Life in the Temporary: Olive Writers Summer Camp Wraps up Following Successful Edition

The Olive Writers Summer Camp wrapped up following a successful fifth edition, organized in partnership with the Friedrich Naumann Foundation for Freedom, the American Arts Center Casablanca (AAC), and the D66 International.

The Summer Camp took place between July 14 and 20 at the American Arts Center in Casablanca (AAC) and brought together young writers from all over the Kingdom and abroad.

This camp, which spanned over a week, featured several activities at an intensive writing residency in Casablanca free of charge, during which campers attended daily creative writing workshops, in Arabic and English, attended lectures by renowned writers and intellectuals, developed a set of soft skills, explored civic engagement and the publishing industry, and produced a creative project of their own.

This edition was held under the theme “Life in the Temporary: Journeys of the Hearts”, and explored the complex relationship that youth have with their home country and the thought of leaving to pursue a better life elsewhere. 

Many youth regard migration as a means of achieving their dreams and adventures and attaining freedom from the constraints of their present situation.

This year’s theme was an opportunity to delve deeply into the meanings of certain words, such as stability, tranquillity, place, belonging, home, migration, displacement, transition, and waiting, generating wide-ranging conversations, through a rich program with writers and intellectuals from the field.

Through their participation in the Olive Writers Summer Camp, young writers had the opportunity to explore their own sentiments and experiences surrounding migration, as well as those of their peers, and to reflect on the impact of this phenomenon on their communities and society at large.

The Camp included several workshops including creative writing, storytelling, cultural management, personal branding, and self-publishing among different other topics. 

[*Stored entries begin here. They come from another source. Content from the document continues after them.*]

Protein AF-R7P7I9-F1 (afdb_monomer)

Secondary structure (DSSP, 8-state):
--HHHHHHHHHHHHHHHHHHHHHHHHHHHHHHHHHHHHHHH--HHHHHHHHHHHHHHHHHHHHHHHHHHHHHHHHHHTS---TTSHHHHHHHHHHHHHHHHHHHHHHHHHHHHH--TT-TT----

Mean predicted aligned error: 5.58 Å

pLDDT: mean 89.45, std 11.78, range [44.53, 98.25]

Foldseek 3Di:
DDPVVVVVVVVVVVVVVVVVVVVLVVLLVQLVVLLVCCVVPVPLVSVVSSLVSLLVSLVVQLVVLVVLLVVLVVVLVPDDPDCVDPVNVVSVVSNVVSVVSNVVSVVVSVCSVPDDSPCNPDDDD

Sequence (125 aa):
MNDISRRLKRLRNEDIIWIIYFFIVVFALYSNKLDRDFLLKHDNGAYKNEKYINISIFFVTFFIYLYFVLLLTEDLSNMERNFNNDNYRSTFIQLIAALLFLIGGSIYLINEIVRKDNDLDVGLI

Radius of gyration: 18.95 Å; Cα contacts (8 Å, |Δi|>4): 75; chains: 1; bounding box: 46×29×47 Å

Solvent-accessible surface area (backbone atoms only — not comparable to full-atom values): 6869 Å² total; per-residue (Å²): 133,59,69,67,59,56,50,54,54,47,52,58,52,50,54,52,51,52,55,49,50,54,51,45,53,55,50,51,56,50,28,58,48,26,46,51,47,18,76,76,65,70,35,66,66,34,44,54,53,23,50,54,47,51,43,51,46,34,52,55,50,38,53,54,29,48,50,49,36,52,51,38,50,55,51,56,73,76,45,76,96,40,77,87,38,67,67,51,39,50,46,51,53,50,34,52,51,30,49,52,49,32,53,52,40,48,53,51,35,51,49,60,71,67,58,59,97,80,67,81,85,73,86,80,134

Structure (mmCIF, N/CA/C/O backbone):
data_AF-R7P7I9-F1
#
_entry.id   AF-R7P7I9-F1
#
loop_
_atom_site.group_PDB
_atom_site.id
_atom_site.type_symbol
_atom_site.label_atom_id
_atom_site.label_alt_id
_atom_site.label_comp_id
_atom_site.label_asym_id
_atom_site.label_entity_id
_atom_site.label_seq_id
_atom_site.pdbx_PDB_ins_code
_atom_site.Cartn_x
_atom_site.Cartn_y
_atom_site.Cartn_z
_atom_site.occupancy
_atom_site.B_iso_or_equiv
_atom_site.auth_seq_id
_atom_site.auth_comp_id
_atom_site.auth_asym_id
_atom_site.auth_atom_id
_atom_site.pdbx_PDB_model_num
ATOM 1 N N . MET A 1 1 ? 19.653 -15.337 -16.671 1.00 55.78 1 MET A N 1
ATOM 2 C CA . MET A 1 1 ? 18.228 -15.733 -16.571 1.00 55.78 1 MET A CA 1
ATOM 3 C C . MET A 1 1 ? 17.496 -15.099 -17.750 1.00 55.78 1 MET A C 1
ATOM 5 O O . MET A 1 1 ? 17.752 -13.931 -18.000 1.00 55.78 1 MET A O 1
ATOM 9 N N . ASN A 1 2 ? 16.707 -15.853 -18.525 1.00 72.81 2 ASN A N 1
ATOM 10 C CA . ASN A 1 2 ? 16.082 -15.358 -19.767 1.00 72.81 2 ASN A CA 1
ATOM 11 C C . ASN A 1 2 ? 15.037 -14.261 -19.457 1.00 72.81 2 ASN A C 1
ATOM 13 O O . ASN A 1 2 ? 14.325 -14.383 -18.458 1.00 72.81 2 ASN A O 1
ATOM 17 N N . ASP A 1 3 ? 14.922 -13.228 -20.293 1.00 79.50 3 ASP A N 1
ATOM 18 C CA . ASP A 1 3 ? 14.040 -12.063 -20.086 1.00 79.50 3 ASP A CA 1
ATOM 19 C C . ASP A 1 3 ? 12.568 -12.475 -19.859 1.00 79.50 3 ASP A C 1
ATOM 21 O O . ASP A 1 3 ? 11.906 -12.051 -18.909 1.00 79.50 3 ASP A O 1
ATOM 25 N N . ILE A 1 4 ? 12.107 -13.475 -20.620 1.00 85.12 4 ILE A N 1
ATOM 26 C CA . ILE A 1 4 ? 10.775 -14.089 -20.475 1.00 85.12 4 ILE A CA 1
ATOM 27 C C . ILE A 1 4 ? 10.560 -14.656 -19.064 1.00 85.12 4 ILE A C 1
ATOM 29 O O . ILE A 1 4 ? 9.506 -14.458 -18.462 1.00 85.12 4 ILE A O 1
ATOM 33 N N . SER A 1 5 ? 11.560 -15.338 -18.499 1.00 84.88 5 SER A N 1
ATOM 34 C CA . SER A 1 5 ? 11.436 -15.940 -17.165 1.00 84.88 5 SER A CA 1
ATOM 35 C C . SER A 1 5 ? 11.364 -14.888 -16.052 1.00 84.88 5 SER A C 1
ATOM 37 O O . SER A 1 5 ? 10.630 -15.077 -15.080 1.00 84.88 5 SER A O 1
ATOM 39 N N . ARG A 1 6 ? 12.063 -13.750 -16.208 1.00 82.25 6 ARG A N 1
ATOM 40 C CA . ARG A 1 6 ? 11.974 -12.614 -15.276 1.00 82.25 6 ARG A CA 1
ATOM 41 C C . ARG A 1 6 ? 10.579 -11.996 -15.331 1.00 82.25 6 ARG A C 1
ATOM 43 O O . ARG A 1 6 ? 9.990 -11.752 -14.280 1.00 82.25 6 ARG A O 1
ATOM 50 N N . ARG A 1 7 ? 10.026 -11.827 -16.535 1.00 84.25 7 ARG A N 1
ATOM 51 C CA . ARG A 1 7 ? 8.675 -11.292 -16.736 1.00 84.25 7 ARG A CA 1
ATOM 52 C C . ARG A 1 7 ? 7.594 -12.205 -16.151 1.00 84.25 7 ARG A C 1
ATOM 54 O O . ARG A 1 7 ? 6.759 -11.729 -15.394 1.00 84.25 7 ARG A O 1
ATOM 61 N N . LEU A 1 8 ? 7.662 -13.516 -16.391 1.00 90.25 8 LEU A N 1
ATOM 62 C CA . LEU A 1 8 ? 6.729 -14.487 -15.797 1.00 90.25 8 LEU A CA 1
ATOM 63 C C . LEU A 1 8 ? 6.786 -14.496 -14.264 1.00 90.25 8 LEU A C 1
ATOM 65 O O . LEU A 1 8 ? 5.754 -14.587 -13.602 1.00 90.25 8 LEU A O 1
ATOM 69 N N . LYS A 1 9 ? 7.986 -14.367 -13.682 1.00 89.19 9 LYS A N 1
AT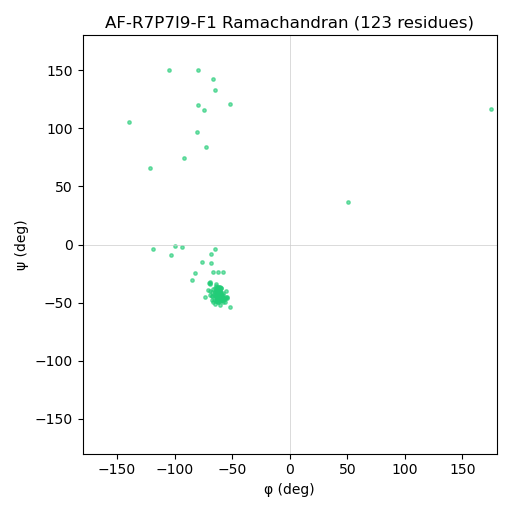OM 70 C CA . LYS A 1 9 ? 8.142 -14.264 -12.225 1.00 89.19 9 LYS A CA 1
ATOM 71 C C . LYS A 1 9 ? 7.476 -13.001 -11.668 1.00 89.19 9 LYS A C 1
ATOM 73 O O . LYS A 1 9 ? 6.904 -13.079 -10.586 1.00 89.19 9 LYS A O 1
ATOM 78 N N . ARG A 1 10 ? 7.535 -11.873 -12.388 1.00 87.19 10 ARG A N 1
ATOM 79 C CA . ARG A 1 10 ? 6.846 -10.635 -11.989 1.00 87.19 10 ARG A CA 1
ATOM 80 C C . ARG A 1 10 ? 5.335 -10.775 -12.035 1.00 87.19 10 ARG A C 1
ATOM 82 O O . ARG A 1 10 ? 4.715 -10.500 -11.019 1.00 87.19 10 ARG A O 1
ATOM 89 N N . LEU A 1 11 ? 4.777 -11.289 -13.135 1.00 91.12 11 LEU A N 1
ATOM 90 C CA . LEU A 1 11 ? 3.328 -11.510 -13.231 1.00 91.12 11 LEU A CA 1
ATOM 91 C C . LEU A 1 11 ? 2.818 -12.374 -12.074 1.00 91.12 11 LEU A C 1
ATOM 93 O O . LEU A 1 11 ? 1.863 -12.008 -11.408 1.00 91.12 11 LEU A O 1
ATOM 97 N N . ARG A 1 12 ? 3.521 -13.463 -11.746 1.00 92.94 12 ARG A N 1
ATOM 98 C CA . ARG A 1 12 ? 3.144 -14.306 -10.603 1.00 92.94 12 ARG A CA 1
ATOM 99 C C . ARG A 1 12 ? 3.151 -13.550 -9.269 1.00 92.94 12 ARG A C 1
ATOM 101 O O . ARG A 1 12 ? 2.334 -13.837 -8.402 1.00 92.94 12 ARG A O 1
ATOM 108 N N . ASN A 1 13 ? 4.095 -12.631 -9.069 1.00 92.12 13 ASN A N 1
ATOM 109 C CA . ASN A 1 13 ? 4.121 -11.810 -7.860 1.00 92.12 13 ASN A CA 1
ATOM 110 C C . ASN A 1 13 ? 2.969 -10.793 -7.855 1.00 92.12 13 ASN A C 1
ATOM 112 O O . ASN A 1 13 ? 2.364 -10.578 -6.810 1.00 92.12 13 ASN A O 1
ATOM 116 N N . GLU A 1 14 ? 2.646 -10.203 -9.008 1.00 92.31 14 GLU A N 1
ATOM 117 C CA . GLU A 1 14 ? 1.492 -9.312 -9.173 1.00 92.31 14 GLU A CA 1
ATOM 118 C C . GLU A 1 14 ? 0.173 -10.045 -8.891 1.00 92.31 14 GLU A C 1
ATOM 120 O O . GLU A 1 14 ? -0.658 -9.518 -8.159 1.00 92.31 14 GLU A O 1
ATOM 125 N N . ASP A 1 15 ? 0.011 -11.288 -9.354 1.00 95.44 15 ASP A N 1
ATOM 126 C CA . ASP A 1 15 ? -1.165 -12.120 -9.056 1.00 95.44 15 ASP A CA 1
ATOM 127 C C . ASP A 1 15 ? -1.357 -12.324 -7.543 1.00 95.44 15 ASP A C 1
ATOM 129 O O . ASP A 1 15 ? -2.470 -12.225 -7.026 1.00 95.44 15 ASP A O 1
ATOM 133 N N . ILE A 1 16 ? -0.266 -12.559 -6.803 1.00 95.31 16 ILE A N 1
ATOM 134 C CA . ILE A 1 16 ? -0.306 -12.673 -5.336 1.00 95.31 16 ILE A CA 1
ATOM 135 C C . ILE A 1 16 ? -0.754 -11.349 -4.705 1.00 95.31 16 ILE A C 1
ATOM 137 O O . ILE A 1 16 ? -1.571 -11.352 -3.785 1.00 95.31 16 ILE A O 1
ATOM 141 N N . ILE A 1 17 ? -0.255 -10.216 -5.205 1.00 95.75 17 ILE A N 1
ATOM 142 C CA . ILE A 1 17 ? -0.649 -8.888 -4.720 1.00 95.75 17 ILE A CA 1
ATOM 143 C C . ILE A 1 17 ? -2.139 -8.633 -4.985 1.00 95.75 17 ILE A C 1
ATOM 145 O O . ILE A 1 17 ? -2.833 -8.140 -4.097 1.00 95.75 17 ILE A O 1
ATOM 149 N N . TRP A 1 18 ? -2.667 -9.034 -6.144 1.00 96.50 18 TRP A N 1
ATOM 150 C CA . TRP A 1 18 ? -4.099 -8.940 -6.441 1.00 96.50 18 TRP A CA 1
ATOM 151 C C . TRP A 1 18 ? -4.961 -9.753 -5.474 1.00 96.50 18 TRP A C 1
ATOM 153 O O . TRP A 1 18 ? -5.990 -9.263 -5.005 1.00 96.50 18 TRP A O 1
ATOM 163 N N . ILE A 1 19 ? -4.522 -10.960 -5.113 1.00 96.69 19 ILE A N 1
ATOM 164 C CA . ILE A 1 19 ? -5.195 -11.771 -4.089 1.00 96.69 19 ILE A CA 1
ATOM 165 C C . ILE A 1 19 ? -5.187 -11.044 -2.736 1.00 96.69 19 ILE A C 1
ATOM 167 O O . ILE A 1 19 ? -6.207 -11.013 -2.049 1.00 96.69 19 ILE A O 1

In an exclusive interview with Morocco Times TV, Director of the Friedrich Naumann Foundation’s office in Morocco, Sebastian Vagt, explained that his foundation supports the Olive Writers Summer Camp since it promotes young writers, noting that “our foundation’s work is based on the values of tolerance and diversity.”

 

“We believe that writers are very powerful because they express themselves in an artistic and inspirational way which is interesting to an audience,” stated Vagt, adding that these writers “share their own perspectives on life and different things, and they can be a real inspiration and open up minds to diversity and accepting people to be different. ”

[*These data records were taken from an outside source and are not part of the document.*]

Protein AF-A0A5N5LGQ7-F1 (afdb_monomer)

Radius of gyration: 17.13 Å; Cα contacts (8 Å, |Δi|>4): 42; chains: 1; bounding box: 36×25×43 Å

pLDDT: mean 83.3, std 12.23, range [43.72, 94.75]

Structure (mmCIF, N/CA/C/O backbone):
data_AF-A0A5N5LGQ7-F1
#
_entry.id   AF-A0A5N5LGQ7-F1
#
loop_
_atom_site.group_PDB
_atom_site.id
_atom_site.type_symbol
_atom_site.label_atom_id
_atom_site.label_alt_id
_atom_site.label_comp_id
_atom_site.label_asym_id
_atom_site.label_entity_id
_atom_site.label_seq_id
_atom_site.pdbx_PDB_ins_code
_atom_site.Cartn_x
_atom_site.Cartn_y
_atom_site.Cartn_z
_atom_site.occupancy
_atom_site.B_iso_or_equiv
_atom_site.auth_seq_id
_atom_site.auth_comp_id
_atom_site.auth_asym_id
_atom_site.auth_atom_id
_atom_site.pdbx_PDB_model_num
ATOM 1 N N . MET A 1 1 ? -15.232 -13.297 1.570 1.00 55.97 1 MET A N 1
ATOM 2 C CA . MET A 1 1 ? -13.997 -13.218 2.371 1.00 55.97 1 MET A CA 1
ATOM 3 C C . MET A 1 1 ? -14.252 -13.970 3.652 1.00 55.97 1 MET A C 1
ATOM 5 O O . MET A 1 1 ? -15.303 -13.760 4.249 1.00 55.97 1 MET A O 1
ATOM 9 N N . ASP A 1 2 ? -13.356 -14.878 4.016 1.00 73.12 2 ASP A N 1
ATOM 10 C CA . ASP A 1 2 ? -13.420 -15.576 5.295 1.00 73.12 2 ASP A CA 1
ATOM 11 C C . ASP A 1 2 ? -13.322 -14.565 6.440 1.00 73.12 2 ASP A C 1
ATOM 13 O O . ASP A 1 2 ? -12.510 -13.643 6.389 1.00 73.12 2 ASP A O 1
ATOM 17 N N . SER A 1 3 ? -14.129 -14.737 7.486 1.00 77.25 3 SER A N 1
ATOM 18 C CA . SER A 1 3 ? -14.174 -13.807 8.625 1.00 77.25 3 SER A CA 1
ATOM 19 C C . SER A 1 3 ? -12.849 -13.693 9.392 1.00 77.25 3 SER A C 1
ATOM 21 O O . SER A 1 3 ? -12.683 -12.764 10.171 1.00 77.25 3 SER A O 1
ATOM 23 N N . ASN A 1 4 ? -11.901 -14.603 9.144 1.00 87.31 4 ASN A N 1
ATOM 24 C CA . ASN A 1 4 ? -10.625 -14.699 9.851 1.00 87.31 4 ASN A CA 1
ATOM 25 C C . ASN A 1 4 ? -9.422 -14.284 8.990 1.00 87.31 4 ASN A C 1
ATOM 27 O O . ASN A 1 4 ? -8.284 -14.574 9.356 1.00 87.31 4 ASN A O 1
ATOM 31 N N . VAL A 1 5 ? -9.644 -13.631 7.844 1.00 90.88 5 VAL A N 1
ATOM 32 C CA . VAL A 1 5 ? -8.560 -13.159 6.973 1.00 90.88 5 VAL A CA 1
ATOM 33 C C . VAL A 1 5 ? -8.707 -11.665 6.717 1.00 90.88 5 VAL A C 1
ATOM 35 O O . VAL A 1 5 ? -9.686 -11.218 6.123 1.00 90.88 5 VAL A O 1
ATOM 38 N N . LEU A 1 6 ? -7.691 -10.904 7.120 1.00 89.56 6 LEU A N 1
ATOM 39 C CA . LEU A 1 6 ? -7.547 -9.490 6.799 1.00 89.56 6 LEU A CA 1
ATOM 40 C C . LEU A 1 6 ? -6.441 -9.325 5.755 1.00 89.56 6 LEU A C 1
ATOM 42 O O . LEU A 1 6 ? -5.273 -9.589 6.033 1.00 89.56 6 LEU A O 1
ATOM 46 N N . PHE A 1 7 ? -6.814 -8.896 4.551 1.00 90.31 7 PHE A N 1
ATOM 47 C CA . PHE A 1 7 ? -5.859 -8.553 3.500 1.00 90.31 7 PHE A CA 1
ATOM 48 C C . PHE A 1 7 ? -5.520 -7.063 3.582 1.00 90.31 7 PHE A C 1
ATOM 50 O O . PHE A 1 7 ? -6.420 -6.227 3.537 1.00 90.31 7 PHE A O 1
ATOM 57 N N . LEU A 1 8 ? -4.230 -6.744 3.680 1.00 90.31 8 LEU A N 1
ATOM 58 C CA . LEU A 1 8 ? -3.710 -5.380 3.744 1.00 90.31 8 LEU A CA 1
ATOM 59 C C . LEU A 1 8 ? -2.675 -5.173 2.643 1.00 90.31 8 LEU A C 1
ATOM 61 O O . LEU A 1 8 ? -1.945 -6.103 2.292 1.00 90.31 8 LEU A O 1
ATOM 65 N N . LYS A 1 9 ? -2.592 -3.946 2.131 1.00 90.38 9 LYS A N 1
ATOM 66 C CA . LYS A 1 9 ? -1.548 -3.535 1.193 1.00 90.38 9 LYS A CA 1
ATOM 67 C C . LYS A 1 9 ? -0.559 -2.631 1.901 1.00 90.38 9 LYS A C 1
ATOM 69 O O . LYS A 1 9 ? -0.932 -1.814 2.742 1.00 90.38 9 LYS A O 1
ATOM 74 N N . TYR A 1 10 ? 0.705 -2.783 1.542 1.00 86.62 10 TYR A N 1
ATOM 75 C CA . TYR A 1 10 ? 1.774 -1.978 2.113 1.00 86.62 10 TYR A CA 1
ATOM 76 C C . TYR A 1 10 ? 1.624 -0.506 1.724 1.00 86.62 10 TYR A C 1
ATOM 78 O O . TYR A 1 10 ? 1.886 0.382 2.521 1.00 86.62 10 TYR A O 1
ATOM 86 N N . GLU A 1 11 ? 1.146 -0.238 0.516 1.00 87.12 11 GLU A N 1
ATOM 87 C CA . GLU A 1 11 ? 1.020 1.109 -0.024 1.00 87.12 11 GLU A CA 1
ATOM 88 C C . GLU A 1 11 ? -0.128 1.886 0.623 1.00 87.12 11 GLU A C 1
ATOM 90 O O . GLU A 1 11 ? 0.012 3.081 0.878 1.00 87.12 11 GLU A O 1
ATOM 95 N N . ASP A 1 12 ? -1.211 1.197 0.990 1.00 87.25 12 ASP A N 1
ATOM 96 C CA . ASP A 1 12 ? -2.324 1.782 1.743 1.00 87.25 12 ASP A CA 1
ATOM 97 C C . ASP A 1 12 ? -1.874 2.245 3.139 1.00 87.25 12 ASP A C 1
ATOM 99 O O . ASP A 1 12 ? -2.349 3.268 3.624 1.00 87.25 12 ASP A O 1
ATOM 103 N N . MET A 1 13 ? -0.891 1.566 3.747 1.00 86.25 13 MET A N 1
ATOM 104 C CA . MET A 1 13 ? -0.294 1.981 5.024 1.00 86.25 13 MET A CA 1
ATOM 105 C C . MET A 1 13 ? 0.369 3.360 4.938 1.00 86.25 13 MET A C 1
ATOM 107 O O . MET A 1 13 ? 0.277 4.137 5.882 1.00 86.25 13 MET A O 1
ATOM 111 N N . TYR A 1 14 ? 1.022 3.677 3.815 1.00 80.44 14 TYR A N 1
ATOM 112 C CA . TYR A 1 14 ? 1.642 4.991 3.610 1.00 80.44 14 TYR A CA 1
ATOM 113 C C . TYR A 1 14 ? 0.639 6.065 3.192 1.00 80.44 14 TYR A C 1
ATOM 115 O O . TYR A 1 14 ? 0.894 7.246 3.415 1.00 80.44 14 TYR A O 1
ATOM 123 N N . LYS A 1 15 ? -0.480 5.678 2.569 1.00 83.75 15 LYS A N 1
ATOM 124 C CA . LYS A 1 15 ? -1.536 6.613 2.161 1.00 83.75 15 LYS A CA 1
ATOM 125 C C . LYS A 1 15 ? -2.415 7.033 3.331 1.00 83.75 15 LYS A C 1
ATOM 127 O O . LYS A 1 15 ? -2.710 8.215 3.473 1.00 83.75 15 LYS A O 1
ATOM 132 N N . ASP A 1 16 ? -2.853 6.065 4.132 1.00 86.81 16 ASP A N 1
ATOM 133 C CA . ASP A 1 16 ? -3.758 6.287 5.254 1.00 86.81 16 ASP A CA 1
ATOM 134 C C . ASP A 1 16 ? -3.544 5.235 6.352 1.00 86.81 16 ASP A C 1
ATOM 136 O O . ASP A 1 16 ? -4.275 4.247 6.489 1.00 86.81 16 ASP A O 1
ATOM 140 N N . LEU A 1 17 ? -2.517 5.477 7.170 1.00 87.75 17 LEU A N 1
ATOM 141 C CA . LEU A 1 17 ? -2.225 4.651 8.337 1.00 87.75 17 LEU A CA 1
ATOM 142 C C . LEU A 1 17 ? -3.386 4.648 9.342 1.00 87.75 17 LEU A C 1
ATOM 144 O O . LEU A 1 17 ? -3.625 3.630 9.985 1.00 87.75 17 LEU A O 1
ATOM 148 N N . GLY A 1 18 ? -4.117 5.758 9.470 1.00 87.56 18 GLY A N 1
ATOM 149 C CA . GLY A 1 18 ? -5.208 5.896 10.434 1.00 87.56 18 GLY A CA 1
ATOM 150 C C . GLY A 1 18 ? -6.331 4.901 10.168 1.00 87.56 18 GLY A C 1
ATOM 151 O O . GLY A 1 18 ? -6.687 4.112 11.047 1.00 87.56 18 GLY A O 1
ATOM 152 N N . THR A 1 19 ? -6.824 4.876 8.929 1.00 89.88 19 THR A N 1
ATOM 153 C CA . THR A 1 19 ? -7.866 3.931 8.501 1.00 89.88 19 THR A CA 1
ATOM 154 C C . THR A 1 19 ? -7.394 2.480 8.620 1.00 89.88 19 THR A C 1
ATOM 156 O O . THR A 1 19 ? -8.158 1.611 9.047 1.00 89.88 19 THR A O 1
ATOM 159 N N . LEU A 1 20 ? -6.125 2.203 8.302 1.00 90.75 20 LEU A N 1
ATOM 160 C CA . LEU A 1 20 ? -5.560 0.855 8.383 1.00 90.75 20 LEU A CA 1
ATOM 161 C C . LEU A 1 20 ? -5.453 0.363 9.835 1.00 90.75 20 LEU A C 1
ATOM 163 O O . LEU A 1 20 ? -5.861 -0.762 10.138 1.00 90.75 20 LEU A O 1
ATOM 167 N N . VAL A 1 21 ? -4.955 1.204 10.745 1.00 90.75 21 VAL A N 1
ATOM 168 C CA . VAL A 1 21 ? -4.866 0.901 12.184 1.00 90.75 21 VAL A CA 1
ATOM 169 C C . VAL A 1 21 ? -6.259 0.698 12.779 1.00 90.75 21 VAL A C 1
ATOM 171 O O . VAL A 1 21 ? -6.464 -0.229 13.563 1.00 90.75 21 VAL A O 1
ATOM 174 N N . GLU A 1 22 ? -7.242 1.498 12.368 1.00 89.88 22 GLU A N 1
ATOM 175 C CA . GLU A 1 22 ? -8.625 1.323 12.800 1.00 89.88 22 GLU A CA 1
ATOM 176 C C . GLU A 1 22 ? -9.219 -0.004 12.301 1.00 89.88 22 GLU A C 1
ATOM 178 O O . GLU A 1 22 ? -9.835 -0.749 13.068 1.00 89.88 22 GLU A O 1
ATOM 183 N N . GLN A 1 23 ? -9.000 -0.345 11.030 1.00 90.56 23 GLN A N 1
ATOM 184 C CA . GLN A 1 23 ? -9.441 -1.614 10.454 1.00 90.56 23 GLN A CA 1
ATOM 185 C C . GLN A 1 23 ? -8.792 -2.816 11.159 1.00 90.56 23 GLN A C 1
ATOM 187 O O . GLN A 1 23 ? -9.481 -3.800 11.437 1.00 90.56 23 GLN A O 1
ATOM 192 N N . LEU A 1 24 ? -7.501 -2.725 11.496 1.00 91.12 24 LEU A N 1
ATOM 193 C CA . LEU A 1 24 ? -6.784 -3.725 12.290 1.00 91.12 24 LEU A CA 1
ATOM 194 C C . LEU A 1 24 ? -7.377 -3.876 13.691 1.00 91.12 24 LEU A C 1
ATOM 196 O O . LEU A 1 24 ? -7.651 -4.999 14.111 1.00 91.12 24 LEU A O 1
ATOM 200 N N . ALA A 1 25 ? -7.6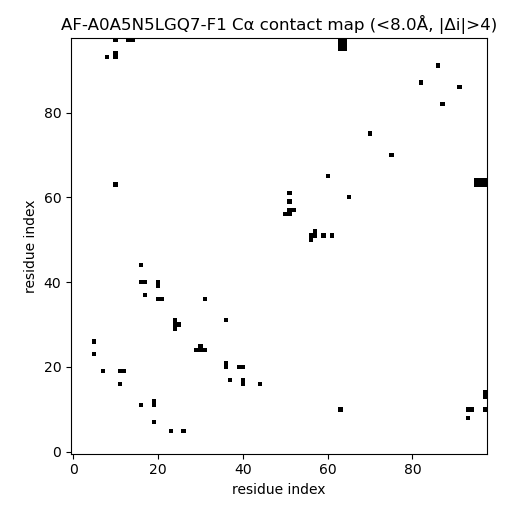10 -2.768 14.399 1.00 90.50 25 ALA A N 1
ATOM 201 C CA . ALA A 1 25 ? -8.191 -2.791 15.738 1.00 90.50 25 ALA A CA 1
ATOM 202 C C . ALA A 1 25 ? -9.564 -3.480 15.731 1.00 90.50 25 ALA A C 1
ATOM 204 O O . ALA A 1 25 ? -9.805 -4.389 16.527 1.00 90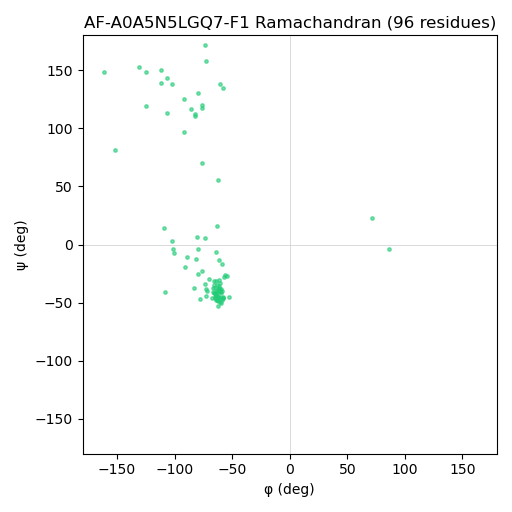.50 25 ALA A O 1
ATOM 205 N N . ARG A 1 26 ? -10.429 -3.133 14.766 1.00 89.88 26 ARG A N 1
ATOM 206 C CA . ARG A 1 26 ? -11.743 -3.774 14.594 1.00 89.88 26 ARG A CA 1
ATOM 207 C C . ARG A 1 26 ? -11.625 -5.262 14.263 1.00 89.88 26 ARG A C 1
ATOM 209 O O . ARG A 1 26 ? -12.357 -6.062 14.838 1.00 89.88 26 ARG A O 1
ATOM 216 N N . PHE A 1 27 ? -10.718 -5.639 13.361 1.00 90.69 27 PHE A N 1
ATOM 217 C CA . PHE A 1 27 ? -10.517 -7.035 12.965 1.00 90.69 27 PHE A CA 1
ATOM 218 C C . PHE A 1 27 ? -10.008 -7.904 14.124 1.00 90.69 27 PHE A C 1
ATOM 220 O O . PHE A 1 27 ? -10.444 -9.041 14.280 1.00 90.69 27 PHE A O 1
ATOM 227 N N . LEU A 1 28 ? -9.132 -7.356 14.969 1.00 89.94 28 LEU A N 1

In a similar regard, Vagt stressed that Friedrich Naumann Foundation for Freedom operates in several fields, such as politics and non-governmental work, underlining that the Foundation aims to “promote young future leaders if it is in entrepreneurship, in politics, or civil society.”

Vagt also added that participants in the camp are emerging writers, and are a bit away from being autonomous in their writing careers, concluding that “we hope that this camp can gift them the push to gain more self-confidence, more capacities, but also a bit more reputation so they can succeed in the future.”

For her part, Nigerian-Nordic-American Writer and Teacher Faith Adiele expressed her delight in her first participation in such an event in Morocco, adding that “I love to work with young people, particularly kind of diverse groups of folks, to really help them come up with narratives.”

Adiele also noted that this edition’s theme is relevant to her life as a person, a traveler, and a writer, explaining that “this year’s theme, Journeys of the Hearts, is very connected to what I do because I focus on travel memoirs, so it’s all about the physical and psychic journeys we take to create homes that embrace all of us.” 

In addition, Adiele emphasized the importance of reading as a tool to open up to new cultures and values, explore the guidelines of writing, and engage in conversations with the writers’ community. 

“It is so important to empower young people to write their realities, but also to connect them with history through reading,” concluded Adiele. 

The Olive Writers is a literary arts association based in Casablanca, Morocco, and it works to support writers at all levels by offering opportunities for networking, personal and professional development, and mobilizing participants to inspire, teach, and promote social change.

The Olive Writers program aims to hone participants’ skills as creative writers while also putting them in contact with other writers to mentor them, providing wider exposure for their creative work, introducing them to the publishing world, and providing them with access to national and international support networks of fellow young writers.